Patent analysis

Patent analysis is the process of analyzing the texts of patent disclosures and other information (such as priority dates, filing and issuance countries, patent maintenance payments, patent citations, patent infringement actions etc.) from the patent lifecycle. Patent analysis is used to obtain deeper insights into different technologies and innovation. Other terms are sometimes used as synonyms for patent analytics: patent landscape, patent mapping, or cartography.[citation needed] However, there is no harmonized terminology in different languages, including in French and Spanish. Patent analytics encompasses the analysis of patent data, analysis of the scientific literature, data cleaning, text mining, machine learning, geographic mapping, and data visualisation.[1]

Patent analytics is used in industry and increasingly[as of?] explored by the public sector to take informed decisions related to prioritization and investments in R&D, IP portfolio management, commercialization of technology, and research collaborations among others.[2][3]

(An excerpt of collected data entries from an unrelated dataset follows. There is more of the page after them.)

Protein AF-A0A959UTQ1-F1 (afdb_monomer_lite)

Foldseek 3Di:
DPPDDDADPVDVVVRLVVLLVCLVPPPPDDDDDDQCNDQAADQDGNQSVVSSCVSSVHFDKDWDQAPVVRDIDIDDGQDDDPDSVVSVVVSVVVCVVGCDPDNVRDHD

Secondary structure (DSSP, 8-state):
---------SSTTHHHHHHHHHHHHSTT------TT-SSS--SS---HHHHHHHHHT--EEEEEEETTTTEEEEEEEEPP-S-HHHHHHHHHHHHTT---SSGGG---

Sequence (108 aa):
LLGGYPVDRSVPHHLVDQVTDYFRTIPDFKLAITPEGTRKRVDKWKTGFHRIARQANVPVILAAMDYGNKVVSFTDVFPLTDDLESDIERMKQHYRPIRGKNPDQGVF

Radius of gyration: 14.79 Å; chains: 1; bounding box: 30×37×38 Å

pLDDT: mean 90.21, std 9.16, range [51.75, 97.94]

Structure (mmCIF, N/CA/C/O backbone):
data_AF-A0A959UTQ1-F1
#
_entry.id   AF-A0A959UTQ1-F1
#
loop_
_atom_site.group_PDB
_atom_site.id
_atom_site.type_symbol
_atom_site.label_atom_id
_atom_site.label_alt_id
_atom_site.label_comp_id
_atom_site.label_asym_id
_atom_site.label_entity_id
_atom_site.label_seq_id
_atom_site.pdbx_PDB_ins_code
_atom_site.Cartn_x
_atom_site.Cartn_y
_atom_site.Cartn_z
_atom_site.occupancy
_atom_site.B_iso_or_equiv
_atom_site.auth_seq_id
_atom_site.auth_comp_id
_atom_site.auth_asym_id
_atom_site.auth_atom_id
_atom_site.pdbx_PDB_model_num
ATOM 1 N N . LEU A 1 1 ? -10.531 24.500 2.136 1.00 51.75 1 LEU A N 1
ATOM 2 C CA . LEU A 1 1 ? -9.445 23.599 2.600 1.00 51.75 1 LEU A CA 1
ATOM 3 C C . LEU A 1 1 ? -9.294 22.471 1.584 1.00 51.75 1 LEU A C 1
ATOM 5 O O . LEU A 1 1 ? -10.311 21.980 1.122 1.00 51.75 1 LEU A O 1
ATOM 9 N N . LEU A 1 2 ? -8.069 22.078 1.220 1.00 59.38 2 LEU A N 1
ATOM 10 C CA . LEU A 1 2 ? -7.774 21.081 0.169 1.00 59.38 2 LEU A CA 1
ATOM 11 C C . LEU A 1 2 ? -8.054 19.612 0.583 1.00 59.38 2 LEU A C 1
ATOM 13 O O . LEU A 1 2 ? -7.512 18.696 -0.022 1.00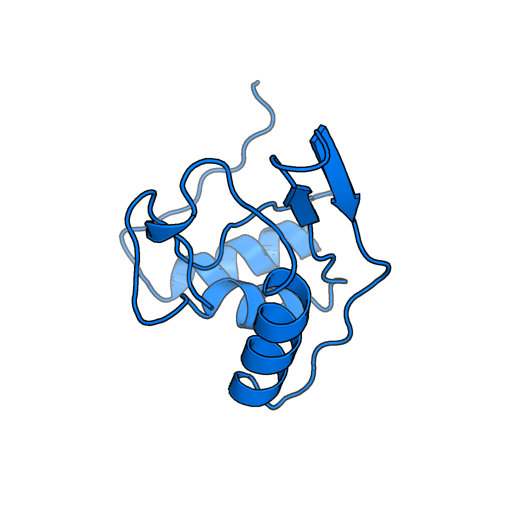 59.38 2 LEU A O 1
ATOM 17 N N . GLY A 1 3 ? -8.862 19.376 1.627 1.00 71.19 3 GLY A N 1
ATOM 18 C CA . GLY A 1 3 ? -9.304 18.036 2.054 1.00 71.19 3 GLY A CA 1
ATOM 19 C C . GLY A 1 3 ? -8.219 17.080 2.577 1.00 71.19 3 GLY A C 1
ATOM 20 O O . GLY A 1 3 ? -8.516 15.920 2.834 1.00 71.19 3 GLY A O 1
ATOM 21 N N . GLY A 1 4 ? -6.968 17.529 2.720 1.00 81.25 4 GLY A N 1
ATOM 22 C CA . GLY A 1 4 ? -5.858 16.702 3.199 1.00 81.25 4 GLY A CA 1
ATOM 23 C 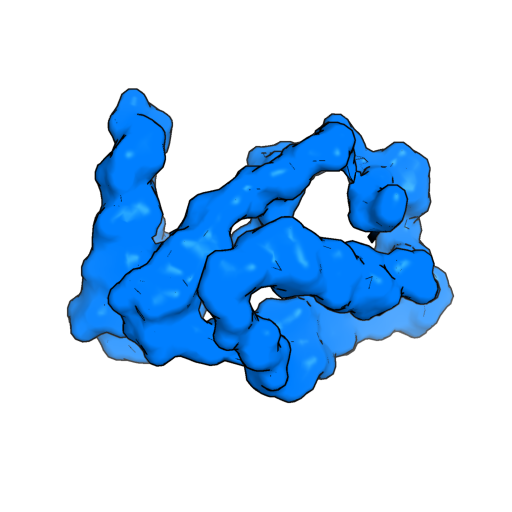C . GLY A 1 4 ? -5.743 16.665 4.723 1.00 81.25 4 GLY A C 1
ATOM 24 O O . GLY A 1 4 ? -5.959 17.680 5.386 1.00 81.25 4 GLY A O 1
ATOM 25 N N . TYR A 1 5 ? -5.330 15.513 5.257 1.00 85.00 5 TYR A N 1
ATOM 26 C CA . TYR A 1 5 ? -5.056 15.318 6.682 1.00 85.00 5 TYR A CA 1
ATOM 27 C C . TYR A 1 5 ? -3.542 15.269 6.928 1.00 85.00 5 TYR A C 1
ATOM 29 O O . TYR A 1 5 ? -2.845 14.485 6.275 1.00 85.00 5 TYR A O 1
ATOM 37 N N . PRO A 1 6 ? -2.999 16.116 7.820 1.00 86.31 6 PRO A N 1
ATOM 38 C CA . PRO A 1 6 ? -1.567 16.155 8.084 1.00 86.31 6 PRO A CA 1
ATOM 39 C C . PRO A 1 6 ? -1.114 14.882 8.803 1.00 86.31 6 PRO A C 1
ATOM 41 O O . PRO A 1 6 ? -1.867 14.289 9.570 1.00 86.31 6 PRO A O 1
ATOM 44 N N . VAL A 1 7 ? 0.134 14.478 8.579 1.00 83.12 7 VAL A N 1
ATOM 45 C CA . VAL A 1 7 ? 0.769 13.373 9.307 1.00 83.12 7 VAL A CA 1
ATOM 46 C C . VAL A 1 7 ? 2.150 13.800 9.771 1.00 83.12 7 VAL A C 1
ATOM 48 O O . VAL A 1 7 ? 2.864 14.477 9.025 1.00 83.12 7 VAL A O 1
ATOM 51 N N . ASP A 1 8 ? 2.536 13.393 10.976 1.00 81.06 8 ASP A N 1
ATOM 52 C CA . ASP A 1 8 ? 3.899 13.598 11.458 1.00 81.06 8 ASP A CA 1
ATOM 53 C C . ASP A 1 8 ? 4.794 12.453 10.969 1.00 81.06 8 ASP A C 1
ATOM 55 O O . ASP A 1 8 ? 4.547 11.275 11.225 1.00 81.06 8 ASP A O 1
ATOM 59 N N . ARG A 1 9 ? 5.832 12.806 10.210 1.00 75.94 9 ARG A N 1
ATOM 60 C CA . ARG A 1 9 ? 6.792 11.857 9.629 1.00 75.94 9 ARG A CA 1
ATOM 61 C C . ARG A 1 9 ? 8.115 11.806 10.386 1.00 75.94 9 ARG A C 1
ATOM 63 O O . ARG A 1 9 ? 8.981 11.025 10.001 1.00 75.94 9 ARG A O 1
ATOM 70 N N . SER A 1 10 ? 8.283 12.631 11.419 1.00 78.38 10 SER A N 1
ATOM 71 C CA . SER A 1 10 ? 9.489 12.646 12.248 1.00 78.38 10 SER A CA 1
ATOM 72 C C . SER A 1 10 ? 9.585 11.413 13.152 1.00 78.38 10 SER A C 1
ATOM 74 O O . SER A 1 10 ? 10.689 11.000 13.501 1.00 78.38 10 SER A O 1
ATOM 76 N N . VAL A 1 11 ? 8.447 10.769 13.454 1.00 74.88 11 VAL A N 1
ATOM 77 C CA . VAL A 1 11 ? 8.372 9.582 14.313 1.00 74.88 11 VAL A CA 1
ATOM 78 C C . VAL A 1 11 ? 7.826 8.374 13.528 1.00 74.88 11 VAL A C 1
ATOM 80 O O . VAL A 1 11 ? 6.620 8.284 13.290 1.00 74.88 11 VAL A O 1
ATOM 83 N N . PRO A 1 12 ? 8.676 7.403 13.131 1.00 61.94 12 PRO A N 1
ATOM 84 C CA . PRO A 1 12 ? 8.296 6.300 12.237 1.00 61.94 12 PRO A CA 1
ATOM 85 C C . PRO A 1 12 ? 7.128 5.428 12.719 1.00 61.94 12 PRO A C 1
ATOM 87 O O . PRO A 1 12 ? 6.384 4.885 11.902 1.00 61.94 12 PRO A O 1
ATOM 90 N N . HIS A 1 13 ? 6.964 5.277 14.035 1.00 64.00 13 HIS A N 1
ATOM 91 C CA . HIS A 1 13 ? 5.908 4.445 14.613 1.00 64.00 13 HIS A CA 1
ATOM 92 C C . HIS A 1 13 ? 4.543 5.143 14.631 1.00 64.00 13 HIS A C 1
ATOM 94 O O . HIS A 1 13 ? 3.532 4.476 14.451 1.00 64.00 13 HIS A O 1
ATOM 100 N N . HIS A 1 14 ? 4.514 6.475 14.724 1.00 81.62 14 HIS A N 1
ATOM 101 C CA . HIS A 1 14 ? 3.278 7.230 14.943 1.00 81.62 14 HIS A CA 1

Patent analysis tools and methods have traditionally[when?] been done using spreadsheet-based data analysis methods, such as SQL. However, since ca. 2020 the field of patent analysis has witnessed a convergence of traditional patent analytics with data science, machine learning, semantic technologies, and artificial intelligence[4] along with a surge in available tools that are being applied to patent visualization.[5] There has also been an increase in open-source software, tools[6] and datasets[7] being used for patent analytics, as well as the use of techniques, such as machine learning, for different tasks.[8] Some tools[9] propose semi-automated production of visualizations, dashboards or reports. Terabytes of patent information from many patent offices is available on-line for free from INPADOC or espacenet or Patentscope. Many developers of big data software, such as Google Patents, The Lens, Clarivate Analytics, ip.com, Derwent World Patents Index, and Questel-Orbit, use these free and other patent databases to test the capabilities of their own data analysis software.[citation needed]

  1. ^ Oldham, Paul. Chapter 1 Introduction | The WIPO Patent Analytics Handbook.
  2. ^ Ernst, Holger (2003-09-01). "Patent information for strategic technology management". World Patent Information. 25 (3): 233–242. Bibcode:2003WPatI..25..233E. doi:10.1016/S0172-2190(03)00077-2. ISSN 0172-2190.
  3. ^ Analytics, WIPO Patent (2020-07-14), wipo-analytics/presentations, retrieved 2021-12-30
  4. ^ University, Carnegie Mellon. "About - Center for AI and Patent Analysis - Carnegie Mellon University". www.cmu.edu. Retrieved 2021-12-30.
  5. ^ Kitsara, Irene (29 January 2018). "Stages, Tasks, Workflow and Tools in the preparation of Patent Landscape Reports". WIPO Github. Retrieved 30 December 2021.
  6. ^ "An Overview of Patent Analytics Tools - Paul Oldham's Analytics Blog". www.pauloldham.net. Retrieved 2021-12-30.
  7. ^ de Rassenfosse, Gaétan; Kozak, Jan; Seliger, Florian (6 November 2019). "Geocoding of worldwide patent data". Scientific Data. 6 (1): 260. Bibcode:2019NatSD...6..260D. doi:10.1038/s41597-019-0264-6. PMC 6834584. PMID 31695047.
  8. ^ WIPO (2016). "WIPO Manual on Open Source Tools for Patent Analytics". www.wipo.int. Patent Landscape Reports. doi:10.34667/tind.28980. Retrieved 2021-12-30.
  9. ^ "The Lens - Free & Open Patent and Scholarly Search". The Lens - Free & Open Patent and Scholarly Search. Retrieved 2022-11-30.